[Exercise data — start]

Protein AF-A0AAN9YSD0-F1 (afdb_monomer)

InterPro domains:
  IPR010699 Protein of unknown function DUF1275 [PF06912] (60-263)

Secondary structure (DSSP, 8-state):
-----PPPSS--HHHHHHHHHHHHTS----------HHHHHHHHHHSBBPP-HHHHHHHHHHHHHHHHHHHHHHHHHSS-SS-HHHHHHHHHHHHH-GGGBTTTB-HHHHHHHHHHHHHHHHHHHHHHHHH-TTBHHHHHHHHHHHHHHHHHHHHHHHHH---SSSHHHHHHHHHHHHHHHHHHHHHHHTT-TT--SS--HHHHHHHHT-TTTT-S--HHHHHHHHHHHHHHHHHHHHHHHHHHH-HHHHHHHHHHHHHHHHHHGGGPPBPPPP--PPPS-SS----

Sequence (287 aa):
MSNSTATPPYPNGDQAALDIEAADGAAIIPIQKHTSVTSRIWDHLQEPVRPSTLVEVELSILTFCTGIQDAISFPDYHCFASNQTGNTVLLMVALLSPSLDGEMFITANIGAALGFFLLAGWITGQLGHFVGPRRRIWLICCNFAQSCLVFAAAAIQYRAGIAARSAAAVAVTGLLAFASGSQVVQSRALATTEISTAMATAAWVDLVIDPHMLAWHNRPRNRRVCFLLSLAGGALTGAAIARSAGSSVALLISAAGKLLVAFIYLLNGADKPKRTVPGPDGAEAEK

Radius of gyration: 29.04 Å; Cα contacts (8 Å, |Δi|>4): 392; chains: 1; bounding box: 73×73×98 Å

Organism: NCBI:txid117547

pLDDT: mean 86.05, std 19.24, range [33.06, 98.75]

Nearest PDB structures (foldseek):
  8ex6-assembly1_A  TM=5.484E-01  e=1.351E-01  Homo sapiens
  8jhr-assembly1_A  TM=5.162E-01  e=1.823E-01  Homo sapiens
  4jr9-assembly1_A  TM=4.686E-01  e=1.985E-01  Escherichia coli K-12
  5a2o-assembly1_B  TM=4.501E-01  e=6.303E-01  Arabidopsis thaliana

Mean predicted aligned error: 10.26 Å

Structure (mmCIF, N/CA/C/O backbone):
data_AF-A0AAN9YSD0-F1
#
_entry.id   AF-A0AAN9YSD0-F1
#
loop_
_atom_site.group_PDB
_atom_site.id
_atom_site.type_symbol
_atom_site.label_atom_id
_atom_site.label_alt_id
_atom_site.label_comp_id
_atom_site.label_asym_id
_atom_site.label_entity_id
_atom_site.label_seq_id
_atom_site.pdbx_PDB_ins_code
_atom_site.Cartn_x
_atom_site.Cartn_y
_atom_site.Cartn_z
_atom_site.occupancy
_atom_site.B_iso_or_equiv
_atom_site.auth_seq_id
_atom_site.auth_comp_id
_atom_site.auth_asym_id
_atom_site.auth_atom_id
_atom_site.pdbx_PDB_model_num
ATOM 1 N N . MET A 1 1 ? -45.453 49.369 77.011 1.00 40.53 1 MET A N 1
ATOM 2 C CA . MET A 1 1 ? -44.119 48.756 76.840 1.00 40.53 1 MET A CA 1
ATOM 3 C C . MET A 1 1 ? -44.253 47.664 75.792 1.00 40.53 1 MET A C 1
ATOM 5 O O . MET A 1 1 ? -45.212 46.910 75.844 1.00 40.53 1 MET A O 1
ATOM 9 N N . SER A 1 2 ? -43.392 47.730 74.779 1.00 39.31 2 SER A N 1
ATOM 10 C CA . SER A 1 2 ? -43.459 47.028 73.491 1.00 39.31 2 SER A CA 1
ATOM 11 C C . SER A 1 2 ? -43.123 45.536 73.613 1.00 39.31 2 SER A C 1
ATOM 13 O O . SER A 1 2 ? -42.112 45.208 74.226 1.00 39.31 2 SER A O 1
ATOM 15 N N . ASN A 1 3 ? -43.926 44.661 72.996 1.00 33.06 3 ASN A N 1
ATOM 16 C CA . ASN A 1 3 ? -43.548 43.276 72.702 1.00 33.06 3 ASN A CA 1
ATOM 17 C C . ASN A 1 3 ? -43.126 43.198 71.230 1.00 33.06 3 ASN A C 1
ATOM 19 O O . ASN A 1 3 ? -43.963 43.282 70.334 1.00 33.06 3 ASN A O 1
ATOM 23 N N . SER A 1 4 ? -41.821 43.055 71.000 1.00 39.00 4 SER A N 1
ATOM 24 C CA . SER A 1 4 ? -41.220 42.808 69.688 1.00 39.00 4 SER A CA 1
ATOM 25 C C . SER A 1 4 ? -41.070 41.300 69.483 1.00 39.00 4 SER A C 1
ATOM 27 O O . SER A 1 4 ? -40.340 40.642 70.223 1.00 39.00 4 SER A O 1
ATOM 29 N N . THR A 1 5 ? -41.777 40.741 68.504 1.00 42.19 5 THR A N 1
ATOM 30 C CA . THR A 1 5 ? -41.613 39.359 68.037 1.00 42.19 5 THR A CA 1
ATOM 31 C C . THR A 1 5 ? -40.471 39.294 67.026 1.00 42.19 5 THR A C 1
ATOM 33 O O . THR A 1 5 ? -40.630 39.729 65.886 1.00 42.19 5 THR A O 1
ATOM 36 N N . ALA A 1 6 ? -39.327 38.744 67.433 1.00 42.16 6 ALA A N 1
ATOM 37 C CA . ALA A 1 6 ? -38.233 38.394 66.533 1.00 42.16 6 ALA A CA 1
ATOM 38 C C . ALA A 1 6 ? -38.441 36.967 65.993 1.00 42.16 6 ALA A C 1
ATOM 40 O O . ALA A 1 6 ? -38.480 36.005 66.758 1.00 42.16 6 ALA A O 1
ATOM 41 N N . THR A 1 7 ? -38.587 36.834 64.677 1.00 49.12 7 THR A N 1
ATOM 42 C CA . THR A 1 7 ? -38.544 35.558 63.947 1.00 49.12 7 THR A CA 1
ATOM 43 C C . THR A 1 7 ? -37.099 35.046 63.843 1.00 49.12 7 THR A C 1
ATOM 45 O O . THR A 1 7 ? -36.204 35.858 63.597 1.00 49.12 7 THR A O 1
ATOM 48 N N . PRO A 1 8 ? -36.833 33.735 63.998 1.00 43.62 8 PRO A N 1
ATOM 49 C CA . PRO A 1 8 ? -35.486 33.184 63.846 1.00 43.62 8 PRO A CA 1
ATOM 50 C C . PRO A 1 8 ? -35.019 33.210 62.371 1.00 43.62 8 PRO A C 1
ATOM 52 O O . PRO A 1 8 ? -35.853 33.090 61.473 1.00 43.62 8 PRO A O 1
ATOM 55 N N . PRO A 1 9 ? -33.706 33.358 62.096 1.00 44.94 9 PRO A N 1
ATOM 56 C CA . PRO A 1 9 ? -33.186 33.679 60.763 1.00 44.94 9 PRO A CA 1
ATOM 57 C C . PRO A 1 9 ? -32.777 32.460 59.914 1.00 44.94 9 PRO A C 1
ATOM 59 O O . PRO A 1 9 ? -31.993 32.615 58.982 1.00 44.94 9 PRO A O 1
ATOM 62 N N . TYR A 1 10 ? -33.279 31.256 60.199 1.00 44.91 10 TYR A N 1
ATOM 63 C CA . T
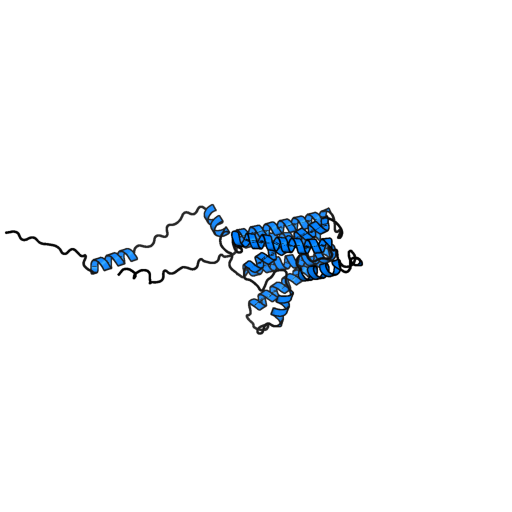YR A 1 10 ? -32.896 30.055 59.447 1.00 44.91 10 TYR A CA 1
ATOM 64 C C . TYR A 1 10 ? -34.128 29.287 58.962 1.00 44.91 10 TYR A C 1
ATOM 66 O O . TYR A 1 10 ? -35.043 29.067 59.760 1.00 44.91 10 TYR A O 1
ATOM 74 N N . PRO A 1 11 ? -34.179 28.883 57.676 1.00 48.47 11 PRO A N 1
ATOM 75 C CA . PRO A 1 11 ? -35.259 28.041 57.189 1.00 48.47 11 PRO A CA 1
ATOM 76 C C . PRO A 1 11 ? -35.217 26.706 57.937 1.00 48.47 11 PRO A C 1
ATOM 78 O O . PRO A 1 11 ? -34.141 26.146 58.156 1.00 48.47 11 PRO A O 1
ATOM 81 N N . ASN A 1 12 ? -36.386 26.216 58.362 1.00 52.09 12 ASN A N 1
ATOM 82 C CA . ASN A 1 12 ? -36.536 24.880 58.938 1.00 52.09 12 ASN A CA 1
ATOM 83 C C . ASN A 1 12 ? -35.828 23.857 58.036 1.00 52.09 12 ASN A C 1
ATOM 85 O O . ASN A 1 12 ? -35.948 23.940 56.814 1.00 52.09 12 ASN A O 1
ATOM 89 N N . GLY A 1 13 ? -35.109 22.896 58.627 1.00 51.31 13 GLY A N 1
ATOM 90 C CA . GLY A 1 13 ? -34.351 21.876 57.885 1.00 51.31 13 GLY A CA 1
ATOM 91 C C . GLY A 1 13 ? -35.190 21.103 56.860 1.00 51.31 13 GLY A C 1
ATOM 92 O O . GLY A 1 13 ? -34.665 20.687 55.833 1.00 51.31 13 GLY A O 1
ATOM 93 N N . ASP A 1 14 ? -36.502 21.021 57.081 1.00 52.81 14 ASP A N 1
ATOM 94 C CA . ASP A 1 14 ? -37.461 20.431 56.145 1.00 52.81 14 ASP A CA 1
ATOM 95 C C . ASP A 1 14 ? -37.649 21.275 54.873 1.00 52.81 14 ASP A C 1
ATOM 97 O O . ASP A 1 14 ? -37.809 20.725 53.790 1.00 52.81 14 ASP A O 1
ATOM 101 N N . GLN A 1 15 ? -37.567 22.606 54.964 1.00 51.09 15 GLN A N 1
ATOM 102 C CA . GLN A 1 15 ? -37.648 23.496 53.802 1.00 51.09 15 GLN A CA 1
ATOM 103 C C . GLN A 1 15 ? -36.373 23.410 52.954 1.00 51.09 15 GLN A C 1
ATOM 105 O O . GLN A 1 15 ? -36.456 23.357 51.735 1.00 51.09 15 GLN A O 1
ATOM 110 N N . ALA A 1 16 ? -35.203 23.307 53.596 1.00 51.22 16 ALA A N 1
ATOM 111 C CA . ALA A 1 16 ? -33.934 23.105 52.898 1.00 51.22 16 ALA A CA 1
ATOM 112 C C . ALA A 1 16 ? -33.868 21.732 52.203 1.00 51.22 16 ALA A C 1
ATOM 114 O O . ALA A 1 16 ? -33.354 21.635 51.094 1.00 51.22 16 ALA A O 1
ATOM 115 N N . ALA A 1 17 ? -34.421 20.681 52.818 1.00 49.59 17 ALA A N 1
ATOM 116 C CA . ALA A 1 17 ? -34.532 19.362 52.196 1.00 49.59 17 ALA A CA 1
ATOM 117 C C . ALA A 1 17 ? -35.491 19.368 50.990 1.00 49.59 17 ALA A C 1
ATOM 119 O O . ALA A 1 17 ? -35.164 18.794 49.954 1.00 49.59 17 ALA A O 1
ATOM 120 N N . LEU A 1 18 ? -36.620 20.080 51.090 1.00 51.66 18 LEU A N 1
ATOM 121 C CA . LEU A 1 18 ? -37.570 20.257 49.987 1.00 51.66 18 LEU A CA 1
ATOM 122 C C . LEU A 1 18 ? -37.005 21.122 48.850 1.00 51.66 18 LEU A C 1
ATOM 124 O O . LEU A 1 18 ? -37.268 20.835 47.686 1.00 51.66 18 LEU A O 1
ATOM 128 N N . ASP A 1 19 ? -36.203 22.143 49.161 1.00 51.84 19 ASP A N 1
ATOM 129 C CA . ASP A 1 19 ? -35.527 22.975 48.158 1.00 51.84 19 ASP A CA 1
ATOM 130 C C . ASP A 1 19 ? -34.403 22.196 47.443 1.00 51.84 19 ASP A C 1
ATOM 132 O O . ASP A 1 19 ? -34.178 22.395 46.248 1.00 51.84 19 ASP A O 1
ATOM 136 N N . ILE A 1 20 ? -33.736 21.263 48.140 1.00 51.59 20 ILE A N 1
ATOM 137 C CA . ILE A 1 20 ? -32.759 20.332 47.550 1.00 51.59 20 ILE A CA 1
ATOM 138 C C . ILE A 1 20 ? -33.464 19.297 46.663 1.00 51.59 20 ILE A C 1
ATOM 140 O O . ILE A 1 20 ? -33.030 19.098 45.533 1.00 51.59 20 ILE A O 1
ATOM 144 N N . GLU A 1 21 ? -34.577 18.697 47.100 1.00 49.22 21 GLU A N 1
ATOM 145 C CA . GLU A 1 21 ? -35.387 17.798 46.256 1.00 49.22 21 GLU A CA 1
ATOM 146 C C . GLU A 1 21 ? -35.998 18.525 45.045 1.00 49.22 21 GLU A C 1
ATOM 148 O O . GLU A 1 21 ? -36.067 17.962 43.951 1.00 49.22 21 GLU A O 1
ATOM 153 N N . ALA A 1 22 ? -36.390 19.796 45.192 1.00 49.72 22 ALA A N 1
ATOM 154 C CA . ALA A 1 22 ? -36.866 20.626 44.086 1.00 49.72 22 ALA A CA 1
ATOM 155 C C . ALA A 1 22 ? -35.741 20.999 43.100 1.00 49.72 22 ALA A C 1
ATOM 157 O O . ALA A 1 22 ? -35.998 21.120 41.899 1.00 49.72 22 ALA A O 1
ATOM 158 N N . ALA A 1 23 ? -34.499 21.144 43.578 1.00 50.94 23 ALA A N 1
ATOM 159 C CA . ALA A 1 23 ? -33.320 21.360 42.739 1.00 50.94 23 ALA A CA 1
ATOM 160 C C 
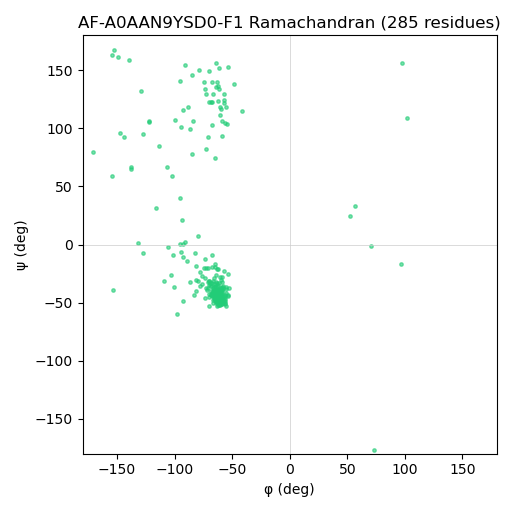. ALA A 1 23 ? -32.847 20.073 42.037 1.00 50.94 23 ALA A C 1
ATOM 162 O O . ALA A 1 23 ? -32.420 20.140 40.886 1.00 50.94 23 ALA A O 1
ATOM 163 N N . ASP A 1 24 ? -32.980 18.909 42.679 1.00 46.16 24 ASP A N 1
ATOM 164 C CA . ASP A 1 24 ? -32.637 17.597 42.106 1.00 46.16 24 ASP A CA 1
ATOM 165 C C . ASP A 1 24 ? -33.722 17.092 41.126 1.00 46.16 24 ASP A C 1
ATOM 167 O O . ASP A 1 24 ? -33.452 16.338 40.189 1.00 46.16 24 ASP A O 1
ATOM 171 N N . GLY A 1 25 ? -34.959 17.580 41.283 1.00 40.97 25 GLY A N 1
ATOM 172 C CA . GLY A 1 25 ? -36.076 17.394 40.351 1.00 40.97 25 GLY A CA 1
ATOM 173 C C . GLY A 1 25 ? -36.082 18.356 39.157 1.00 40.97 25 GLY A C 1
ATOM 174 O O . GLY A 1 25 ? -36.888 18.183 38.234 1.00 40.97 25 GLY A O 1
ATOM 175 N N . ALA A 1 26 ? -35.189 19.353 39.125 1.00 44.78 26 ALA A N 1
ATOM 176 C CA . ALA A 1 26 ? -35.005 20.202 37.958 1.00 44.78 26 ALA A CA 1
ATOM 177 C C
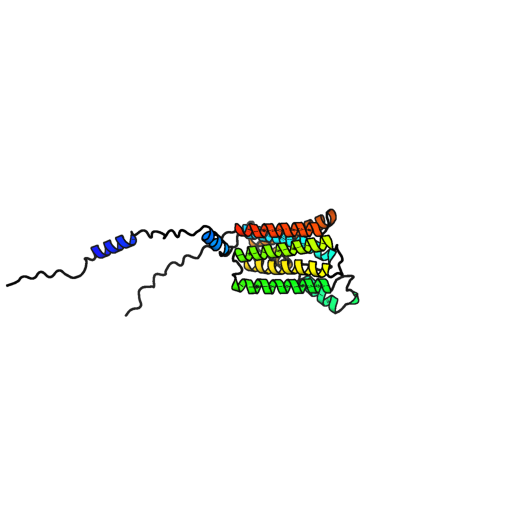 . ALA A 1 26 ? -34.334 19.371 36.863 1.00 44.78 26 ALA A C 1
ATOM 179 O O . ALA A 1 26 ? -33.111 19.258 36.790 1.00 44.78 26 ALA A O 1
ATOM 180 N N . ALA A 1 27 ? -35.162 18.765 36.008 1.00 44.66 27 ALA A N 1
ATOM 181 C CA . ALA A 1 27 ? -34.724 18.094 34.799 1.00 44.66 27 ALA A CA 1
ATOM 182 C C . ALA A 1 27 ? -33.647 18.951 34.129 1.00 44.66 27 ALA A C 1
ATOM 184 O O . ALA A 1 27 ? -33.921 20.072 33.697 1.00 44.66 27 ALA A O 1
ATOM 185 N N . ILE A 1 28 ? -32.418 18.428 34.065 1.00 45.31 28 ILE A N 1
ATOM 186 C CA . ILE A 1 28 ? -31.357 18.994 33.241 1.00 45.31 28 ILE A CA 1
ATOM 187 C C . ILE A 1 28 ? -31.910 18.952 31.823 1.00 45.31 28 ILE A C 1
ATOM 189 O O . ILE A 1 28 ? -31.840 17.922 31.155 1.00 45.31 28 ILE A O 1
ATOM 193 N N . ILE A 1 29 ? -32.530 20.049 31.386 1.00 42.31 29 ILE A N 1
ATOM 194 C CA . ILE A 1 29 ? -32.954 20.224 30.007 1.00 42.31 29 ILE A CA 1
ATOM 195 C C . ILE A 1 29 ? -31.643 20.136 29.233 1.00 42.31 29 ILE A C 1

[Exercise data — finish]

- [Your assignment]
Both the line containing "ATOM 91 C C" and the line containing "ATOM 128 N N" belong in the answer. Print them and every line above that falls between them exactly, and no others.

- [Response]
ATOM 91 C C . GLY A 1 13 ? -35.190 21.103 56.860 1.00 51.31 13 GLY A C 1
ATOM 92 O O . GLY A 1 13 ? -34.665 20.687 55.833 1.00 51.31 13 GLY A O 1
ATOM 93 N N . ASP A 1 14 ? -36.502 21.021 57.081 1.00 52.81 14 ASP A N 1
ATOM 94 C CA . ASP A 1 14 ? -37.461 20.431 56.145 1.00 52.81 14 ASP A CA 1
ATOM 95 C C . ASP A 1 14 ? -37.649 21.275 54.873 1.00 52.81 14 ASP A C 1
ATOM 97 O O . ASP A 1 14 ? -37.809 20.725 53.790 1.00 52.81 14 ASP A O 1
ATOM 101 N N . GLN A 1 15 ? -37.567 22.606 54.964 1.00 51.09 15 GLN A N 1
ATOM 102 C CA . GLN A 1 15 ? -37.648 23.496 53.802 1.00 51.09 15 GLN A CA 1
ATOM 103 C C . GLN A 1 15 ? -36.373 23.410 52.954 1.00 51.09 15 GLN A C 1
ATOM 105 O O . GLN A 1 15 ? -36.456 23.357 51.735 1.00 51.09 15 GLN A O 1
ATOM 110 N N . ALA A 1 16 ? -35.203 23.307 53.596 1.00 51.22 16 ALA A N 1
ATOM 111 C CA . ALA A 1 16 ? -33.934 23.105 52.898 1.00 51.22 16 ALA A CA 1
ATOM 112 C C . ALA A 1 16 ? -33.868 21.732 52.203 1.00 51.22 16 ALA A C 1
ATOM 114 O O . ALA A 1 16 ? -33.354 21.635 51.094 1.00 51.22 16 ALA A O 1
ATOM 115 N N . ALA A 1 17 ? -34.421 20.681 52.818 1.00 49.59 17 ALA A N 1
ATOM 116 C CA . ALA A 1 17 ? -34.532 19.362 52.196 1.00 49.59 17 ALA A CA 1
ATOM 117 C C . ALA A 1 17 ? -35.491 19.368 50.990 1.00 49.59 17 ALA A C 1
ATOM 119 O O . ALA A 1 17 ? -35.164 18.794 49.954 1.00 49.59 17 ALA A O 1
ATOM 120 N N . LEU A 1 18 ? -36.620 20.080 51.090 1.00 51.66 18 LEU A N 1
ATOM 121 C CA . LEU A 1 18 ? -37.570 20.257 49.987 1.00 51.66 18 LEU A CA 1
ATOM 122 C C . LEU A 1 18 ? -37.005 21.122 48.850 1.00 51.66 18 LEU A C 1
ATOM 124 O O . LEU A 1 18 ? -37.268 20.835 47.686 1.00 51.66 18 LEU A O 1
ATOM 128 N N . ASP A 1 19 ? -36.203 22.143 49.161 1.00 51.84 19 ASP A N 1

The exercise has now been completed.